Since migrating to W10 a few weeks ago, I have noticed some strange changes as Windows releases updates...and W10 seems to be going through some "growing pains".


----------



## Mike (Dec 29, 2015)

Thank you all for the replies.

I wondered where this post went to, I put it in the computer
forum, then couldn't find it again, now I know why.

I am running windows 8.1 on a quad core machine with 8gb of
memory, a 1tb hard disc, there is so much room on the disc that
the defrag and clean disc tools couldn't find anything to do.
I use Mozilla Firefox for browsing and the machine is 6 months old.

I run Malwarebytes and the built in windows security.

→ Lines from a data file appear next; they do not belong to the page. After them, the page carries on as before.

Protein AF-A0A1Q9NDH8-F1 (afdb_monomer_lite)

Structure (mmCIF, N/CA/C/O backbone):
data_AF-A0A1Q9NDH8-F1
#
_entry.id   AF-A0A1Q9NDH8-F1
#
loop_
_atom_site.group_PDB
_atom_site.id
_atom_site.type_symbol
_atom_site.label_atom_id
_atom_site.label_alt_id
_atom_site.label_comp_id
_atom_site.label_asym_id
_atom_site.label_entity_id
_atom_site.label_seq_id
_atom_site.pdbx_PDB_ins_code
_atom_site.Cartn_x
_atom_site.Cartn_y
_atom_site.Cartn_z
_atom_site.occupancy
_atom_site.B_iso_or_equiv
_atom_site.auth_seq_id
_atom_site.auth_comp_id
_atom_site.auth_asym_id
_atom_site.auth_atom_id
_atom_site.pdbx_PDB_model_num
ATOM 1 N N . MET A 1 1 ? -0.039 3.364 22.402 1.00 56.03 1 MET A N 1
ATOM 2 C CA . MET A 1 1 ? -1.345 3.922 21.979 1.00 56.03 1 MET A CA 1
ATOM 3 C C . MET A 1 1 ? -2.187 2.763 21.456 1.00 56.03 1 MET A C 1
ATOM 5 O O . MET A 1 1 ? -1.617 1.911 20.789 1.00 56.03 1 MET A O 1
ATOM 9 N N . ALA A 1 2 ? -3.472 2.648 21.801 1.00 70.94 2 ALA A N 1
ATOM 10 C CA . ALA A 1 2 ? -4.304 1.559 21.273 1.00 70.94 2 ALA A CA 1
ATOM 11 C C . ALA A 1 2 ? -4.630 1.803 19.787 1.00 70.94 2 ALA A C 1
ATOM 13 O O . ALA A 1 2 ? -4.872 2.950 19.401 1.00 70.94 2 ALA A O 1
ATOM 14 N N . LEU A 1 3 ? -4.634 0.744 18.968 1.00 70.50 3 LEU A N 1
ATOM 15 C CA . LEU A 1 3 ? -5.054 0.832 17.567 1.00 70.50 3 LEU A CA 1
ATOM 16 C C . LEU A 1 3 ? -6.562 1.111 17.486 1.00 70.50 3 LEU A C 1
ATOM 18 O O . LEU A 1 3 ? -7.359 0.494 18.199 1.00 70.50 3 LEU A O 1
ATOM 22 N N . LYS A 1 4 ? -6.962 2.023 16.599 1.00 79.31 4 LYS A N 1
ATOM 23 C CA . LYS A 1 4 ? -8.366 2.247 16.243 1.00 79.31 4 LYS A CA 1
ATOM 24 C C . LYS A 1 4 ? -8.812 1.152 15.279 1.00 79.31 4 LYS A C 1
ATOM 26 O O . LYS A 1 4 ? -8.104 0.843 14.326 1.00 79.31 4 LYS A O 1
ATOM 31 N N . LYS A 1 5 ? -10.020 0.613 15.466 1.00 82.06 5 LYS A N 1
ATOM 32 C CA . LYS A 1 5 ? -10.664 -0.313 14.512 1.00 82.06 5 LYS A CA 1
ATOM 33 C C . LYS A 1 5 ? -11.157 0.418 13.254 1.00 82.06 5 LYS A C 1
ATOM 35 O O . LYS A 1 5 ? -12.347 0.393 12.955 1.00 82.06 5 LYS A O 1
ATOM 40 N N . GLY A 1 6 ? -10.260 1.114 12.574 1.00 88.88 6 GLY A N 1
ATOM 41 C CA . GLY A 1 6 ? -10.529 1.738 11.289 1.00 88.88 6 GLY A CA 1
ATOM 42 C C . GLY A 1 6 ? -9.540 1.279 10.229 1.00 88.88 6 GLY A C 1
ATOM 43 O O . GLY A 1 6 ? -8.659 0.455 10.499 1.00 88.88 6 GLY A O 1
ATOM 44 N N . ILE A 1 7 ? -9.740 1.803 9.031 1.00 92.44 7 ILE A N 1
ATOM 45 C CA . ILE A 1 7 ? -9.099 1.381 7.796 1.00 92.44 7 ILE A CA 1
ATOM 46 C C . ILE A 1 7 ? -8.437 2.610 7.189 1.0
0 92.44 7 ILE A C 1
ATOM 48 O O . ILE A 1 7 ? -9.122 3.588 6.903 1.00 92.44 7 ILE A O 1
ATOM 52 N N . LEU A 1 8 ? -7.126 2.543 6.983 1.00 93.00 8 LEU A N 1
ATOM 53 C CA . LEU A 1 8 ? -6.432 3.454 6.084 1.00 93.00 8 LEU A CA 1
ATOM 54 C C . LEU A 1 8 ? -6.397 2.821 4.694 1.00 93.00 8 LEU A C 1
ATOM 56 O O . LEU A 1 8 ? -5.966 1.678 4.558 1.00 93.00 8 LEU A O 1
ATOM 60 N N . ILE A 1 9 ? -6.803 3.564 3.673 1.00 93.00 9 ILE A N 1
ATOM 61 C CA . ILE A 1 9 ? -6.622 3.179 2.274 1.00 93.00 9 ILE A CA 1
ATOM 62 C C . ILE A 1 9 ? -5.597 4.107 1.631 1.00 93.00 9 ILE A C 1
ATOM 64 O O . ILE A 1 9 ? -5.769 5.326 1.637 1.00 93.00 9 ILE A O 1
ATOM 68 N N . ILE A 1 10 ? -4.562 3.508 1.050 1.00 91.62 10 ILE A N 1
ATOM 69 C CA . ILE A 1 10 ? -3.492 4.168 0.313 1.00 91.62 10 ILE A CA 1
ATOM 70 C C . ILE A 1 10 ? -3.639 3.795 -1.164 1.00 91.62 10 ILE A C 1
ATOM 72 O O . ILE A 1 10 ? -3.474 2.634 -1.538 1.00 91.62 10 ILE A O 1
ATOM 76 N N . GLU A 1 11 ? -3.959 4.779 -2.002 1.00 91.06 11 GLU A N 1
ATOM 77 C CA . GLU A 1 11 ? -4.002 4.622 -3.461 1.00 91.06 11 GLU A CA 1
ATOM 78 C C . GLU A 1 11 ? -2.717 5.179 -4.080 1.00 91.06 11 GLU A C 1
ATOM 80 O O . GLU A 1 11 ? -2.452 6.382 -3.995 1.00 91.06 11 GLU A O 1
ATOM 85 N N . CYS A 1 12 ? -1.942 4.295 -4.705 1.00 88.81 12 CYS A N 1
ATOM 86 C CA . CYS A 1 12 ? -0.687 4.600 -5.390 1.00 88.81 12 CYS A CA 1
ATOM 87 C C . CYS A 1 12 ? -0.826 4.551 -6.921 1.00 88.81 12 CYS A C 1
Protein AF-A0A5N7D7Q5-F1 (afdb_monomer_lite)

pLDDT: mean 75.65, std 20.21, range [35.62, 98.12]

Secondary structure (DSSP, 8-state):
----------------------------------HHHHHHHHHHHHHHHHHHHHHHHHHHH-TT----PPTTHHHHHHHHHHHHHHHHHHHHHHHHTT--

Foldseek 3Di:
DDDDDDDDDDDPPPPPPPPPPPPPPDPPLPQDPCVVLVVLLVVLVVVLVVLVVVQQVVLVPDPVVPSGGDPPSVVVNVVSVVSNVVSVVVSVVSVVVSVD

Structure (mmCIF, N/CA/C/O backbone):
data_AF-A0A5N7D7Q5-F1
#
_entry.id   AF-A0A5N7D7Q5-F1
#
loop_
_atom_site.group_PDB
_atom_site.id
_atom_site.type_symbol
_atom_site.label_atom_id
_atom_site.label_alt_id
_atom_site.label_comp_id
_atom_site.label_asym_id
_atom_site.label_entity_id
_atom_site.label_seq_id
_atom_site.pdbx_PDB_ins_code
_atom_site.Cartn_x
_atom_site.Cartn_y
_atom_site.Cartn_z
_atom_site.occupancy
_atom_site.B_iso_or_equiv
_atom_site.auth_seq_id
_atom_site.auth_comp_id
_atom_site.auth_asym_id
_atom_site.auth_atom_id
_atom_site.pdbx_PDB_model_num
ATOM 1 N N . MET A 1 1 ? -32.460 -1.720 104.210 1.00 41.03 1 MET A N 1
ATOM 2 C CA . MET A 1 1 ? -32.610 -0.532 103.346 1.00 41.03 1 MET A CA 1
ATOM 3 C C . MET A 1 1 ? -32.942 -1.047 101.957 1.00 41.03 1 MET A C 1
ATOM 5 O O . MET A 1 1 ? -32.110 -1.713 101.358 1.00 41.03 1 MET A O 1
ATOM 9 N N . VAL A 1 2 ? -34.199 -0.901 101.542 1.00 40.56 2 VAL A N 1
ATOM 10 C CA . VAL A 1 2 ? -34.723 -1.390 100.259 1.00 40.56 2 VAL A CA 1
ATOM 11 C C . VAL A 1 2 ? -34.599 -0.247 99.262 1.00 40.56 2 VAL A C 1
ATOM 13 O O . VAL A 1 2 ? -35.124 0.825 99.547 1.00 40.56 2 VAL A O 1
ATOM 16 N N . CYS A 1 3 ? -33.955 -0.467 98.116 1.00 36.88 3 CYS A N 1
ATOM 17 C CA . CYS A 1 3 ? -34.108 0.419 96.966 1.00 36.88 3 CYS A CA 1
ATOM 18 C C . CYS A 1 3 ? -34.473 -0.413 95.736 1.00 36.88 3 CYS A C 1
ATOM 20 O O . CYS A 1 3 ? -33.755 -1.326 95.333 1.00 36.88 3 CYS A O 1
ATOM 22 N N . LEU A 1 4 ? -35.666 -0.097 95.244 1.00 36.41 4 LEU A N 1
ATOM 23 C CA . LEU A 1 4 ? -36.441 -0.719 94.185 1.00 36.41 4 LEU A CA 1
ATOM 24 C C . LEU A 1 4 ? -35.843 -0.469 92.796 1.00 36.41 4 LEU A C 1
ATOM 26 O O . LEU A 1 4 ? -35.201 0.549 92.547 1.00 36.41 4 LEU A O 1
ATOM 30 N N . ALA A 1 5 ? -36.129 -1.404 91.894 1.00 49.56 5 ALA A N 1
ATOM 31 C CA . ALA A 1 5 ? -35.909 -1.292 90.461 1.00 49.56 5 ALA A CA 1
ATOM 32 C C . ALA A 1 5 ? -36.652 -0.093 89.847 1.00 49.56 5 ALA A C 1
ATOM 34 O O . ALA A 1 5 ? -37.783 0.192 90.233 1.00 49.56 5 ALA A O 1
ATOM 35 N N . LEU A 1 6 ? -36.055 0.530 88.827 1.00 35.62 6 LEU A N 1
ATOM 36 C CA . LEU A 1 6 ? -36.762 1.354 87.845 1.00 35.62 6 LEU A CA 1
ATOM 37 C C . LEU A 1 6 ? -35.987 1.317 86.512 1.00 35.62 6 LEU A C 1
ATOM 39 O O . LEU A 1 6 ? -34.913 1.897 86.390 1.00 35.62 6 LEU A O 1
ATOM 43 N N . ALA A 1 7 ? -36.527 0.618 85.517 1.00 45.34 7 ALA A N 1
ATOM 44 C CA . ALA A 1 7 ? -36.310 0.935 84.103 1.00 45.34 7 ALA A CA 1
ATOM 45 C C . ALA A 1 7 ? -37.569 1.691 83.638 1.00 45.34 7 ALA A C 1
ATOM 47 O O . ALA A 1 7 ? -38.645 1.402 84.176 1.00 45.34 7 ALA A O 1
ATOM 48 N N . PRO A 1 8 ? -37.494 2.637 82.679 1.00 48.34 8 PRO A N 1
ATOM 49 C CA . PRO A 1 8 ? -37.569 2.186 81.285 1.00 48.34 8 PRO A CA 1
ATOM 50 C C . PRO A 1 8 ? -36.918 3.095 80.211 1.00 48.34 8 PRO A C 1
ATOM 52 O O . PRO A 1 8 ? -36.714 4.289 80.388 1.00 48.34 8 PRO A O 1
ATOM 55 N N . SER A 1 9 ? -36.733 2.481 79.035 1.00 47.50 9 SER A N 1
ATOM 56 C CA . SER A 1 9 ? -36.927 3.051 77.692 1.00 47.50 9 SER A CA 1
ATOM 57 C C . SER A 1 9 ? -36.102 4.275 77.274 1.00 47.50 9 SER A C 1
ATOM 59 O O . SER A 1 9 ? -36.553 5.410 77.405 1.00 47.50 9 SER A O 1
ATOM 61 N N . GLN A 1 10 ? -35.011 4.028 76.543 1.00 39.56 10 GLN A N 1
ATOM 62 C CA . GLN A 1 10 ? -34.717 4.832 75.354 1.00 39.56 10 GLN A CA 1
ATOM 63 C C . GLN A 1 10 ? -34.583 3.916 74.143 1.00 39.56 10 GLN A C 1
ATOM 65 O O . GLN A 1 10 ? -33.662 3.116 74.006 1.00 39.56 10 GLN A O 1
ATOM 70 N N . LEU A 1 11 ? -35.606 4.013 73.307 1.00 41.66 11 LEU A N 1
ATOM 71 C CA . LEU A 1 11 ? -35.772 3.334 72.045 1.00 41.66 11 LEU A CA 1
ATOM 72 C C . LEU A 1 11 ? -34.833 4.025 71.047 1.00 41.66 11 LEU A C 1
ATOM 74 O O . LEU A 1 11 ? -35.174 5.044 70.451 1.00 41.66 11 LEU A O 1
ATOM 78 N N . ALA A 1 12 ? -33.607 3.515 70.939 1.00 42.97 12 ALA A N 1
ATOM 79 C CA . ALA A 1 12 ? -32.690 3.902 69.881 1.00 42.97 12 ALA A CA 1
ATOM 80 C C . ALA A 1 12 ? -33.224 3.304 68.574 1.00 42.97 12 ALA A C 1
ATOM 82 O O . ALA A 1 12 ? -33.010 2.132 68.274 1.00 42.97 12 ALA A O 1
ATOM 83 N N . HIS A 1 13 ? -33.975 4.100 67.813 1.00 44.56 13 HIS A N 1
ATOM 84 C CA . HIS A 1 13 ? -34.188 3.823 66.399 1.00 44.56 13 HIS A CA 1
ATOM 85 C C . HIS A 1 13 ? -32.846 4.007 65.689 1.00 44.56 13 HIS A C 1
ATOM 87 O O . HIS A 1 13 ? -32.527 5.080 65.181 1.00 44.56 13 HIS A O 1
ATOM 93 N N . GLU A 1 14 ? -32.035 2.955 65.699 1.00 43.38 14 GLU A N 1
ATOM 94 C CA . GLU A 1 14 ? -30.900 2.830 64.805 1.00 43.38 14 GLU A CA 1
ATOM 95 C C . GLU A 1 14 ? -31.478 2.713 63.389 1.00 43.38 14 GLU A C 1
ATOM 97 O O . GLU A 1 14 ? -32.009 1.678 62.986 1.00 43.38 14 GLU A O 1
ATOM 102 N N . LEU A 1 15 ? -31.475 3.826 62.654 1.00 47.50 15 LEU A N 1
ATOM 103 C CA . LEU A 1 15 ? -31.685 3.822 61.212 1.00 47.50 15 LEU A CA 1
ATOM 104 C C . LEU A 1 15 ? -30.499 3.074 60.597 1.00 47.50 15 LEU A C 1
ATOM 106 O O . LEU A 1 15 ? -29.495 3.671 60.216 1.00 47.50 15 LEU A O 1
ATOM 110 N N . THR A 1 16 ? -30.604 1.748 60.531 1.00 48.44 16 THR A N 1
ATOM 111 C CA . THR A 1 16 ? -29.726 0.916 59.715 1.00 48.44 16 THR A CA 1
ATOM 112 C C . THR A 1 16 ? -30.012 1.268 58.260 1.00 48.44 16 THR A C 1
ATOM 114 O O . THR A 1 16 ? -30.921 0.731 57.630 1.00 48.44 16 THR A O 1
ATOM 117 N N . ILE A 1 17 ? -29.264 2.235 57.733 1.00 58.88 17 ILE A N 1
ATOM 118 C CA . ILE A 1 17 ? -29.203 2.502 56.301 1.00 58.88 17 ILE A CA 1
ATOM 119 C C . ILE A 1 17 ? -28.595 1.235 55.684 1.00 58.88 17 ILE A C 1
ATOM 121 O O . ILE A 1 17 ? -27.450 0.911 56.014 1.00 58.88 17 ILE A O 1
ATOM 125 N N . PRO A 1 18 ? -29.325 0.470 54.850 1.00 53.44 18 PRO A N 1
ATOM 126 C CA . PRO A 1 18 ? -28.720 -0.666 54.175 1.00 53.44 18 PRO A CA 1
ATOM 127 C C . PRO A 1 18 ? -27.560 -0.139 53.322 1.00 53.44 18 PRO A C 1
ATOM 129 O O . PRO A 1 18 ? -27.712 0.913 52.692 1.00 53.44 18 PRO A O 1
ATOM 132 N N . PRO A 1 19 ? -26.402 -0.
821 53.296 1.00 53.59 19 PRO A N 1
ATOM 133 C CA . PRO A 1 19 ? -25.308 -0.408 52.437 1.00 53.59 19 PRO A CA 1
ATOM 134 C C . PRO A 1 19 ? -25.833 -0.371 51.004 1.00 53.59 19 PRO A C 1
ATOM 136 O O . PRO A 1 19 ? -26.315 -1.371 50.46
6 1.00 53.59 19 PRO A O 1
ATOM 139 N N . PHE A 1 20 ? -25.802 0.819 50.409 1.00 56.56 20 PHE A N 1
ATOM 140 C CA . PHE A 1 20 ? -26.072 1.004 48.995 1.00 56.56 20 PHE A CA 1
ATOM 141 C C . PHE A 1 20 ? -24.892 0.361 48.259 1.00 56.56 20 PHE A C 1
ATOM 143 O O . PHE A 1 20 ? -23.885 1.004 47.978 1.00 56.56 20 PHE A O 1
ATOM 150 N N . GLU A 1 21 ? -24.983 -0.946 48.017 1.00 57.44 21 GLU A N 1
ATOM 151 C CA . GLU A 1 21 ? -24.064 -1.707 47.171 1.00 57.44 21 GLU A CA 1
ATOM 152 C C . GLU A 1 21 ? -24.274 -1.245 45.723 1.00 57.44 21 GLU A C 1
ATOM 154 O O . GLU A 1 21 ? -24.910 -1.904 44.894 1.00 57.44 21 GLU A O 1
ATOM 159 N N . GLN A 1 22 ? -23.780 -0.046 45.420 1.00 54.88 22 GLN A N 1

This problem is intermittant, it is not doing it today, but was a couple
of days ago.

Thanks again for your help, I will have a look at all of your suggestion
and let you know which one works, but I will have to wait till it goes
bad again.

Mike.


----------



## Matrix (Dec 29, 2015)

Mike said:


> I wondered where this post went to, I put it in the computer
> forum, then couldn't find it again, now I know why.


Didn't you post it here? It should be in the computer forum, moving it there.


----------



## oldman (Dec 30, 2015)

This problem can also be caused by a program running in the background. If this is the case, shutting the computer down and doing a restart 'sometimes' cures the ailment. If you have Skype running all the time, shut it off. Skype is another nuisance program. There are too many programs that continue to gather information while we are working on the computer. Google continues to update and locate where you are, same for some HP programs. You are on the right track. A lot of on-board memory does help. I have 12 Gigs in my desk system. No problems here.


----------



## Ken N Tx (Dec 30, 2015)

oldman said:


> This problem can also be caused by a program running in the background. If this is the case, shutting the computer down and doing a restart 'sometimes' cures the ailment. If you have Skype running all the time, shut it off. Skype is another nuisance program. There are too many programs that continue to gather information while we are working on the computer. Google continues to update and locate where you are, same for some HP programs. You are on the right track. A lot of on-board memory does help. I have 12 Gigs in my desk system. No problems here.



FireFox recently did two updates on my machine...This may have fixed your problem if it was causing it..


----------



## Mike (Dec 30, 2015)

Ken N Tx said:


> FireFox recently did two updates on my machine...This may have fixed your problem if it was causing it..View attachment 25170



I had the same couple of updates Ken, so maybe you
are correct, the machine is running well just now.

Mike.


----------



## AprilT (Dec 30, 2015)

Kind of what I was saying, usually something to do with an updating program slowing down the machine, sometimes they will shut off on their own sometimes not or they take quite a while as in this case it appears.


----------